Multilabel classification performance metrics using Trainer API

Hello,

My goal is to output certain model performance metrics for my multilabel classification problem (I am using a DistilBERT architecture by the way). If I look at each of the labels individually you can say most of the labels are really unbalanced.

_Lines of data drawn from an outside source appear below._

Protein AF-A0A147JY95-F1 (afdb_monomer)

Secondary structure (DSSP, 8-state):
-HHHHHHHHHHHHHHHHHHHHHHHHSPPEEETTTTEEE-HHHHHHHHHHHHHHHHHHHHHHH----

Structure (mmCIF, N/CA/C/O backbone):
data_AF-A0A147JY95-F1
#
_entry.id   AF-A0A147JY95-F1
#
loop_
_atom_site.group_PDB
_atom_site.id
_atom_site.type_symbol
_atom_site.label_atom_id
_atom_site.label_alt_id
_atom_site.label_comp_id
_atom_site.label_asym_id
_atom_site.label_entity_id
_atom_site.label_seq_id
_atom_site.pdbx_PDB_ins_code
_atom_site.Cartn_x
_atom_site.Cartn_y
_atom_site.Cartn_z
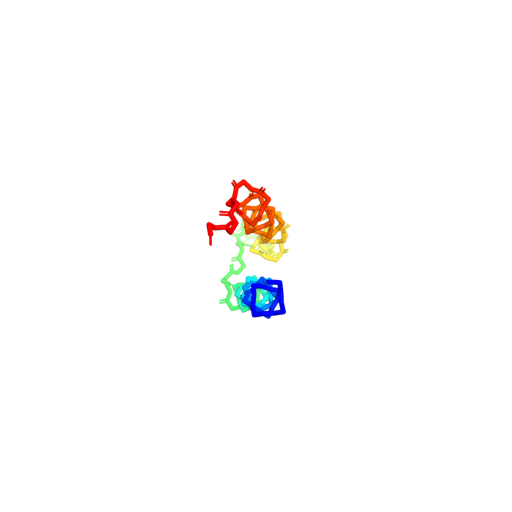_atom_site.occupancy
_atom_site.B_iso_or_equiv
_atom_site.auth_seq_id
_atom_site.auth_comp_id
_atom_site.auth_asym_id
_atom_site.auth_atom_id
_atom_site.pdbx_PDB_model_num
ATOM 1 N N . MET A 1 1 ? -17.800 1.884 17.480 1.00 58.97 1 MET A N 1
ATOM 2 C CA . MET A 1 1 ? -17.598 0.506 16.912 1.00 58.97 1 MET A CA 1
ATOM 3 C C . MET A 1 1 ? -17.992 0.349 15.429 1.00 58.97 1 MET A C 1
ATOM 5 O O . MET A 1 1 ? -17.089 0.171 14.623 1.00 58.97 1 MET A O 1
ATOM 9 N N . LYS A 1 2 ? -19.281 0.378 15.025 1.00 73.38 2 LYS A N 1
ATOM 10 C CA . LYS A 1 2 ? -19.676 0.116 13.614 1.00 73.38 2 LYS A CA 1
ATOM 11 C C . LYS A 1 2 ? -19.188 1.189 12.629 1.00 73.38 2 LYS A C 1
ATOM 13 O O . LYS A 1 2 ? -18.596 0.835 11.619 1.00 73.38 2 LYS A O 1
ATOM 18 N N . GLU A 1 3 ? -1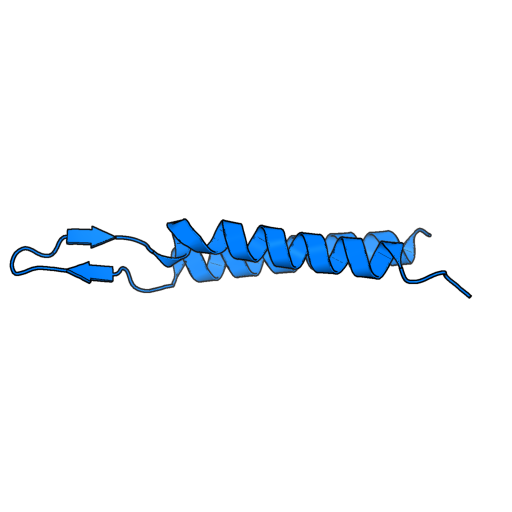9.364 2.473 12.943 1.00 82.56 3 GLU A N 1
ATOM 19 C CA . GLU A 1 3 ? -18.940 3.571 12.053 1.00 82.56 3 GLU A CA 1
ATOM 20 C C . GLU A 1 3 ? -17.422 3.634 11.862 1.00 82.56 3 GLU A C 1
ATOM 22 O O . GLU A 1 3 ? -16.941 3.759 10.739 1.00 82.56 3 GLU A O 1
ATOM 27 N N . LYS A 1 4 ? -16.648 3.462 12.940 1.00 84.94 4 LYS A N 1
ATOM 28 C CA . LYS A 1 4 ? -15.181 3.409 12.871 1.00 84.94 4 LYS A CA 1
ATOM 29 C C . LYS A 1 4 ? -14.689 2.337 11.895 1.00 84.94 4 LYS A C 1
ATOM 31 O O . LYS A 1 4 ? -13.812 2.598 11.079 1.00 84.94 4 LYS A O 1
ATOM 36 N N . ASN A 1 5 ? -15.279 1.143 11.950 1.00 89.50 5 ASN A N 1
ATOM 37 C CA . ASN A 1 5 ? -14.899 0.037 11.072 1.00 89.50 5 ASN A CA 1
ATOM 38 C C . ASN A 1 5 ? -15.229 0.328 9.600 1.00 89.50 5 ASN A C 1
ATOM 40 O O . ASN A 1 5 ? -14.472 -0.083 8.723 1.00 89.50 5 ASN A O 1
ATOM 44 N N . VAL A 1 6 ? -16.311 1.069 9.329 1.00 93.19 6 VAL A N 1
ATOM 45 C CA . VAL A 1 6 ? -16.651 1.531 7.973 1.00 93.19 6 VAL A CA 1
ATOM 46 C C . VAL A 1 6 ? -15.578 2.483 7.450 1.00 93.19 6 VAL A C 1
ATOM 48 O O . VAL A 1 6 ? -15.079 2.286 6.345 1.00 93.19 6 VAL A O 1
ATOM 51 N N . TRP A 1 7 ? -15.148 3.457 8.253 1.00 92.75 7 TRP A N 1
ATOM 52 C CA . TRP A 1 7 ? -14.095 4.391 7.844 1.00 92.75 7 TRP A CA 1
ATOM 53 C C . TRP A 1 7 ? -12.737 3.716 7.633 1.00 92.75 7 TRP A C 1
ATOM 55 O O . TRP A 1 7 ? -12.035 4.040 6.674 1.00 92.75 7 TRP A O 1
ATOM 65 N N . ILE A 1 8 ? -12.382 2.737 8.470 1.00 94.50 8 ILE A N 1
ATOM 66 C CA . ILE A 1 8 ? -11.174 1.920 8.279 1.00 94.50 8 ILE A CA 1
ATOM 67 C C . ILE A 1 8 ? -11.250 1.161 6.950 1.00 94.50 8 ILE A C 1
ATOM 69 O O . ILE A 1 8 ? -10.301 1.204 6.169 1.00 94.50 8 ILE A O 1
ATOM 73 N N . ALA A 1 9 ? -12.379 0.508 6.663 1.00 94.69 9 ALA A N 1
ATOM 74 C CA . ALA A 1 9 ? -12.564 -0.235 5.420 1.00 94.69 9 ALA A CA 1
ATOM 75 C C . ALA A 1 9 ? -12.460 0.676 4.185 1.00 94.69 9 ALA A C 1
ATOM 77 O O . ALA A 1 9 ? -11.721 0.355 3.256 1.00 94.69 9 ALA A O 1
ATOM 78 N N . ILE A 1 10 ? -13.126 1.838 4.202 1.00 96.81 10 ILE A N 1
ATOM 79 C CA . ILE A 1 10 ? -13.044 2.838 3.124 1.00 96.81 10 ILE A CA 1
ATOM 80 C C . ILE A 1 10 ? -11.597 3.296 2.918 1.00 96.81 10 ILE A C 1
ATOM 82 O O . ILE A 1 10 ? -11.139 3.389 1.782 1.00 96.81 10 ILE A O 1
ATOM 86 N N . SER A 1 11 ? -10.861 3.536 4.006 1.00 97.00 11 SER A N 1
ATOM 87 C CA . SER A 1 11 ? -9.465 3.981 3.942 1.00 97.00 11 SER A CA 1
ATOM 88 C C . SER A 1 11 ? -8.566 2.929 3.292 1.00 97.00 11 SER A C 1
ATOM 90 O O . SER A 1 11 ? -7.787 3.258 2.402 1.00 97.00 11 SER A O 1
ATOM 92 N N . ILE A 1 12 ? -8.703 1.656 3.679 1.00 97.75 12 ILE A N 1
ATOM 93 C CA . ILE A 1 12 ? -7.926 0.555 3.089 1.00 97.75 12 ILE A CA 1
ATOM 94 C C . ILE A 1 12 ? -8.248 0.406 1.598 1.00 97.75 12 ILE A C 1
ATOM 96 O O . ILE A 1 12 ? -7.332 0.308 0.783 1.00 97.75 12 ILE A O 1
ATOM 100 N N . VAL A 1 13 ? -9.529 0.438 1.222 1.00 98.44 13 VAL A N 1
ATOM 101 C CA . VAL A 1 13 ? -9.937 0.371 -0.190 1.00 98.44 13 VAL A CA 1
ATOM 102 C C . VAL A 1 13 ? -9.365 1.550 -0.979 1.00 98.44 13 VAL A C 1
ATOM 104 O O . VAL A 1 13 ? -8.810 1.345 -2.055 1.00 98.44 13 VAL A O 1
ATOM 107 N N . GLY A 1 14 ? -9.438 2.767 -0.437 1.00 98.44 14 GLY A N 1
ATOM 108 C CA . GLY A 1 14 ? -8.876 3.963 -1.065 1.00 98.44 14 GLY A CA 1
ATOM 109 C C . GLY A 1 14 ? -7.363 3.874 -1.272 1.00 98.44 14 GLY A C 1
ATOM 110 O O . GLY A 1 14 ? -6.874 4.223 -2.345 1.00 98.44 14 GLY A O 1
ATOM 111 N N . ILE A 1 15 ? -6.624 3.343 -0.291 1.00 98.50 15 ILE A N 1
ATOM 112 C CA . ILE A 1 15 ? -5.174 3.119 -0.394 1.00 98.50 15 ILE A CA 1
ATOM 113 C C . ILE A 1 15 ? -4.859 2.173 -1.551 1.00 98.50 15 ILE A C 1
ATOM 115 O O . ILE A 1 15 ? -4.036 2.497 -2.404 1.00 98.50 15 ILE A O 1
ATOM 119 N N . TRP A 1 16 ? -5.518 1.017 -1.614 1.00 98.50 16 TRP A N 1
ATOM 120 C CA . TRP A 1 16 ? -5.223 0.031 -2.654 1.00 98.50 16 TRP A CA 1
ATOM 121 C C . TRP A 1 16 ? -5.719 0.455 -4.034 1.00 98.50 16 TRP A C 1
ATOM 123 O O . TRP A 1 16 ? -5.054 0.163 -5.026 1.00 98.50 16 TRP A O 1
ATOM 133 N N . ALA A 1 17 ? -6.813 1.215 -4.111 1.00 98.69 17 ALA A N 1
ATOM 134 C CA . ALA A 1 17 ? -7.224 1.871 -5.346 1.00 98.69 17 ALA A CA 1
ATOM 135 C C . ALA A 1 17 ? -6.148 2.857 -5.831 1.00 98.69 17 ALA A C 1
ATOM 137 O O . ALA A 1 17 ? -5.774 2.823 -7.001 1.00 98.69 17 ALA A O 1
ATOM 138 N N . ALA A 1 18 ? -5.590 3.681 -4.938 1.00 98.31 18 ALA A N 1
ATOM 139 C CA . ALA A 1 18 ? -4.508 4.601 -5.280 1.00 98.31 18 ALA A CA 1
ATOM 140 C C . ALA A 1 18 ? -3.234 3.864 -5.726 1.00 98.31 18 ALA A C 1
ATOM 142 O O . ALA A 1 18 ? -2.632 4.251 -6.725 1.00 98.31 18 ALA A O 1
ATOM 143 N N . VAL A 1 19 ? -2.852 2.775 -5.046 1.00 98.50 19 VAL A N 1
ATOM 144 C CA . VAL A 1 19 ? -1.713 1.926 -5.445 1.00 98.50 19 VAL A CA 1
ATOM 145 C C . VAL A 1 19 ? -1.939 1.321 -6.828 1.00 98.50 19 VAL A C 1
ATOM 147 O O . VAL A 1 19 ? -1.033 1.360 -7.658 1.00 98.50 19 VAL A O 1
ATOM 150 N N . ALA A 1 20 ? -3.135 0.795 -7.102 1.00 98.19 20 ALA A N 1
ATOM 151 C CA . ALA A 1 20 ? -3.469 0.208 -8.396 1.00 98.19 20 ALA A CA 1
ATOM 152 C C . ALA A 1 20 ? -3.417 1.252 -9.521 1.00 98.19 20 ALA A C 1
ATOM 154 O O . ALA A 1 20 ? -2.774 1.020 -10.541 1.00 98.19 20 ALA A O 1
ATOM 155 N N . ILE A 1 21 ? -4.028 2.422 -9.309 1.00 98.38 21 ILE A N 1
ATOM 156 C CA . ILE A 1 21 ? -3.989 3.541 -10.260 1.00 98.38 21 ILE A CA 1
ATOM 157 C C . ILE A 1 21 ? -2.538 3.959 -10.516 1.00 98.38 21 ILE A C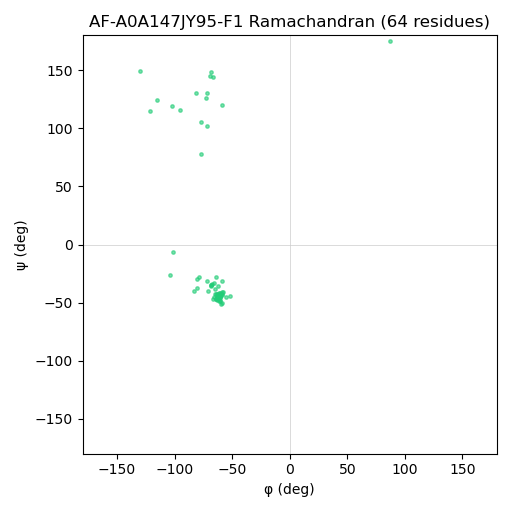 1
ATOM 159 O O . ILE A 1 21 ? -2.115 4.020 -11.667 1.00 98.38 21 ILE A O 1
ATOM 163 N N . ALA A 1 22 ? -1.749 4.187 -9.464 1.00 97.50 22 ALA A N 1
ATOM 164 C CA . ALA A 1 22 ? -0.347 4.564 -9.611 1.00 97.50 22 ALA A CA 1
ATOM 165 C C . ALA A 1 22 ? 0.457 3.504 -10.377 1.00 97.50 22 ALA A C 1
ATOM 167 O O . ALA A 1 22 ? 1.242 3.858 -11.244 1.00 97.50 22 ALA A O 1
ATOM 168 N N . SER A 1 23 ? 0.219 2.219 -10.109 1.00 96.88 23 SER A N 1
ATOM 169 C CA . SER A 1 23 ? 0.926 1.108 -10.761 1.00 96.88 23 SER A CA 1
ATOM 170 C C . SER A 1 23 ? 0.606 0.977 -12.252 1.00 96.88 23 SER A C 1
ATOM 172 O O . SER A 1 23 ? 1.470 0.567 -13.016 1.00 96.88 23 SER A O 1
ATOM 174 N N . ILE A 1 24 ? -0.627 1.293 -12.661 1.00 97.62 24 ILE A N 1
ATOM 175 C CA . ILE A 1 24 ? -1.079 1.175 -14.057 1.00 97.62 24 ILE A CA 1
ATOM 176 C C . ILE A 1 24 ? -0.667 2.396 -14.880 1.00 97.62 24 ILE A C 1
ATOM 178 O O . ILE A 1 24 ? -0.320 2.265 -16.050 1.00 97.62 24 ILE A O 1
ATOM 182 N N . PHE A 1 25 ? -0.755 3.587 -14.289 1.00 97.62 25 PHE A N 1
ATOM 183 C CA . PHE A 1 25 ? -0.606 4.842 -15.024 1.00 97.62 25 PHE A CA 1
ATOM 184 C C . PHE A 1 25 ? 0.767 5.500 -14.859 1.00 97.62 25 PHE A C 1
ATOM 186 O O . PHE A 1 25 ? 1.039 6.501 -15.524 1.00 97.62 25 PHE A O 1
ATOM 193 N N . SER A 1 26 ? 1.642 4.980 -13.994 1.00 95.62 26 SER A N 1
ATOM 194 C CA . SER A 1 26 ? 3.022 5.460 -13.916 1.00 95.62 26 SER A CA 1
ATOM 195 C C . SER A 1 26 ? 3.819 5.065 -15.160 1.00 95.62 26 SER A C 1
ATOM 197 O O . SER A 1 26 ? 3.656 3.944 -15.641 1.00 95.62 26 SER A O 1
ATOM 199 N N . PRO A 1 27 ? 4.746 5.914 -15.625 1.00 93.56 27 PRO A N 1
ATOM 200 C CA . PRO A 1 27 ? 5.691 5.518 -16.657 1.00 93.56 27 PRO A CA 1
ATOM 201 C C . PRO A 1 27 ? 6.651 4.435 -16.148 1.00 93.56 27 PRO A C 1
ATOM 203 O O . PRO A 1 27 ? 7.101 4.472 -14.998 1.00 93.56 27 PRO A O 1
ATOM 206 N N . ASP A 1 28 ? 7.001 3.509 -17.037 1.00 94.12 28 ASP A N 1
ATOM 207 C CA . ASP A 1 28 ? 8.051 2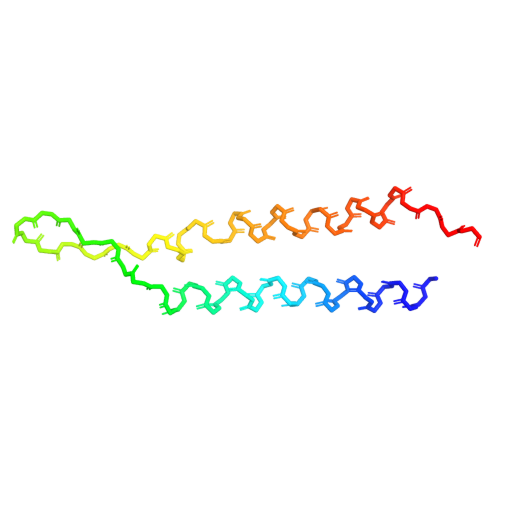.525 -16.789 1.00 94.12 28 ASP A CA 1
ATOM 208 C C . ASP A 1 28 ? 9.425 3.197 -16.734 1.00 94.12 28 ASP A C 1
ATOM 210 O O . ASP A 1 28 ? 9.696 4.177 -17.435 1.00 94.12 28 ASP A O 1
ATOM 214 N N . LEU A 1 29 ? 10.326 2.634 -15.930 1.00 92.69 29 LEU A N 1
ATOM 215 C CA . LEU A 1 29 ? 11.738 2.968 -16.036 1.00 92.69 29 LEU A CA 1
ATOM 216 C C . LEU A 1 29 ? 12.295 2.352 -17.309 1.00 92.69 29 LEU A C 1
ATOM 218 O O . LEU A 1 29 ? 12.132 1.157 -17.546 1.00 92.69 29 LEU A O 1
ATOM 222 N N . VAL A 1 30 ? 12.983 3.179 -18.087 1.00 92.62 30 VAL A N 1
ATOM 223 C CA . VAL A 1 30 ? 13.659 2.769 -19.313 1.00 92.62 30 VAL A CA 1
ATOM 224 C C . VAL A 1 30 ? 15.153 2.960 -19.117 1.00 92.62 30 VAL A C 1
ATOM 226 O O . VAL A 1 30 ? 15.603 4.055 -18.774 1.00 92.62 30 VAL A O 1
ATOM 229 N N . THR A 1 31 ? 15.928 1.897 -19.318 1.00 89.31 31 THR A N 1
ATOM 230 C CA . THR A 1 31 ? 17.388 1.931 -19.155 1.00 89.31 31 THR A CA 1
ATOM 231 C C . THR A 1 31 ? 18.115 1.336 -20.353 1.00 89.31 31 THR A C 1
ATOM 233 O O . THR A 1 31 ? 17.624 0.391 -20.960 1.00 89.31 31 THR A O 1
ATOM 236 N N . GLY A 1 32 ? 19.321 1.848 -20.631 1.00 82.38 32 GLY A N 1
ATOM 237 C CA . GLY A 1 32 ? 20.230 1.314 -21.649 1.00 82.38 32 GLY A CA 1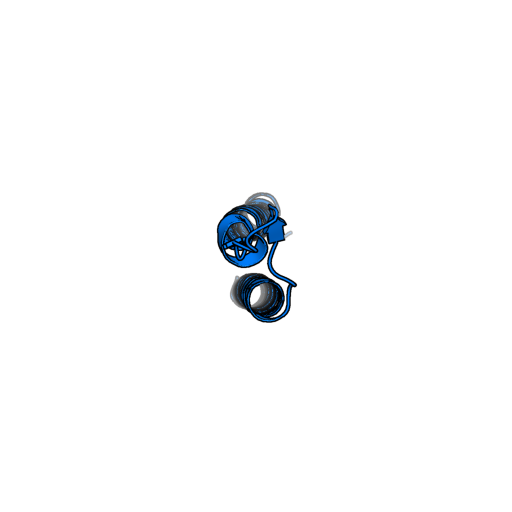
ATOM 238 C C . GLY A 1 32 ? 20.008 1.859 -23.064 1.00 82.38 32 GLY A C 1
ATOM 239 O O . GLY A 1 32 ? 19.095 2.638 -23.324 1.00 82.38 32 GLY A O 1
ATOM 240 N N . THR A 1 33 ? 20.895 1.462 -23.982 1.00 78.56 33 THR A N 1
ATOM 241 C CA . THR A 1 33 ? 20.797 1.771 -25.422 1.00 78.56 33 THR A CA 1
ATOM 242 C C . THR A 1 33 ? 19.798 0.849 -26.133 1.00 78.56 33 THR A C 1
ATOM 244 O O . THR A 1 33 ? 19.188 1.255 -27.116 1.00 78.56 33 THR A O 1
ATOM 247 N N . ASN A 1 34 ? 19.610 -0.370 -25.606 1.00 78.00 34 ASN A N 1
ATOM 248 C CA . ASN A 1 34 ? 18.435 -1.204 -25.857 1.00 78.00 34 ASN A CA 1
ATOM 249 C C . ASN A 1 34 ? 17.454 -0.955 -24.704 1.00 78.00 34 ASN A C 1
ATOM 251 O O . ASN A 1 34 ? 17.830 -1.241 -23.567 1.00 78.00 34 ASN A O 1
ATOM 255 N N . PRO A 1 35 ? 16.261 -0.395 -24.961 1.00 76.12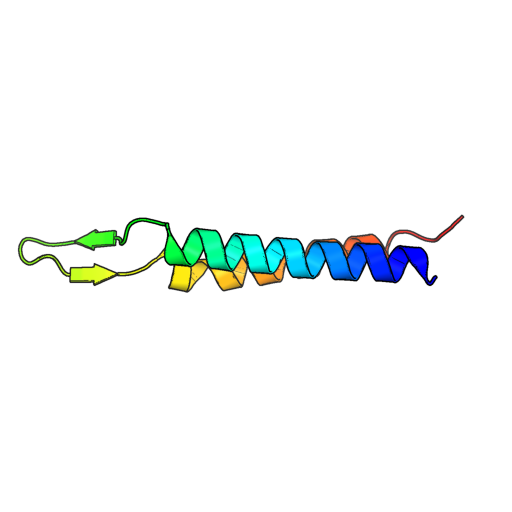 35 PRO A N 1
ATOM 256 C CA . PRO A 1 35 ? 15.347 -0.004 -23.899 1.00 76.12 35 PRO A CA 1
ATOM 257 C C . PRO A 1 35 ? 14.720 -1.233 -23.231 1.00 76.12 35 PRO A C 1
ATOM 259 O O . PRO A 1 35 ? 13.781 -1.829 -23.758 1.00 76.12 35 PRO A O 1
ATOM 262 N N . ASP A 1 36 ? 15.228 -1.581 -22.050 1.00 89.56 36 ASP A N 1
ATOM 263 C CA . ASP A 1 36 ? 14.539 -2.471 -21.115 1.00 89.56 36 ASP A CA 1
ATOM 264 C C . ASP A 1 36 ? 13.506 -1.660 -20.325 1.00 89.56 36 ASP A C 1
ATOM 266 O O . ASP A 1 36 ? 13.829 -0.600 -19.781 1.00 89.56 36 ASP A O 1
ATOM 270 N N . HIS A 1 37 ? 12.270 -2.161 -20.262 1.00 92.50 37 HIS A N 1
ATOM 271 C CA . HIS A 1 37 ? 11.151 -1.524 -19.566 1.00 92.50 37 HIS A CA 1
ATOM 272 C C . HIS A 1 37 ? 10.898 -2.209 -18.222 1.00 92.50 37 HIS A C 1
ATOM 274 O O . HIS A 1 37 ? 10.571 -3.396 -18.175 1.00 92.50 37 HIS A O 1
ATOM 280 N N . PHE A 1 38 ? 11.019 -1.458 -17.127 1.00 93.44 38 PHE A N 1
ATOM 281 C CA . PHE A 1 38 ? 10.744 -1.953 -15.782 1.00 93.44 38 PHE A CA 1
ATOM 282 C C . PHE A 1 38 ? 9.649 -1.126 -15.082 1.00 93.44 38 PHE A C 1
ATOM 284 O O . PHE A 1 38 ? 9.879 0.049 -14.768 1.00 93.44 38 PHE A O 1
ATOM 291 N N . PRO A 1 39 ? 8.480 -1.721 -14.769 1.00 94.00 39 PRO A N 1
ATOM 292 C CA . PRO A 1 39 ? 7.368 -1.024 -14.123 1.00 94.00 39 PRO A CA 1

Given this I also want to correct for the label (or class) imbalance.

I am fairly new to this and by looking at some examples, and trying myself I have done the following:

def accuracy_thresh(y_pred, y_true, thresh=0.5, sigmoid=True): 
    y_pred = torch.from_numpy(y_pred)
    y_true = torch.from_numpy(y_true)
    if sigmoid:
        y_pred = y_pred.sigmoid()
    return ((y_pred>thresh)==y_true.bool()).float().mean().item()

The above code calculates model accuracy given a threshold of 0.5.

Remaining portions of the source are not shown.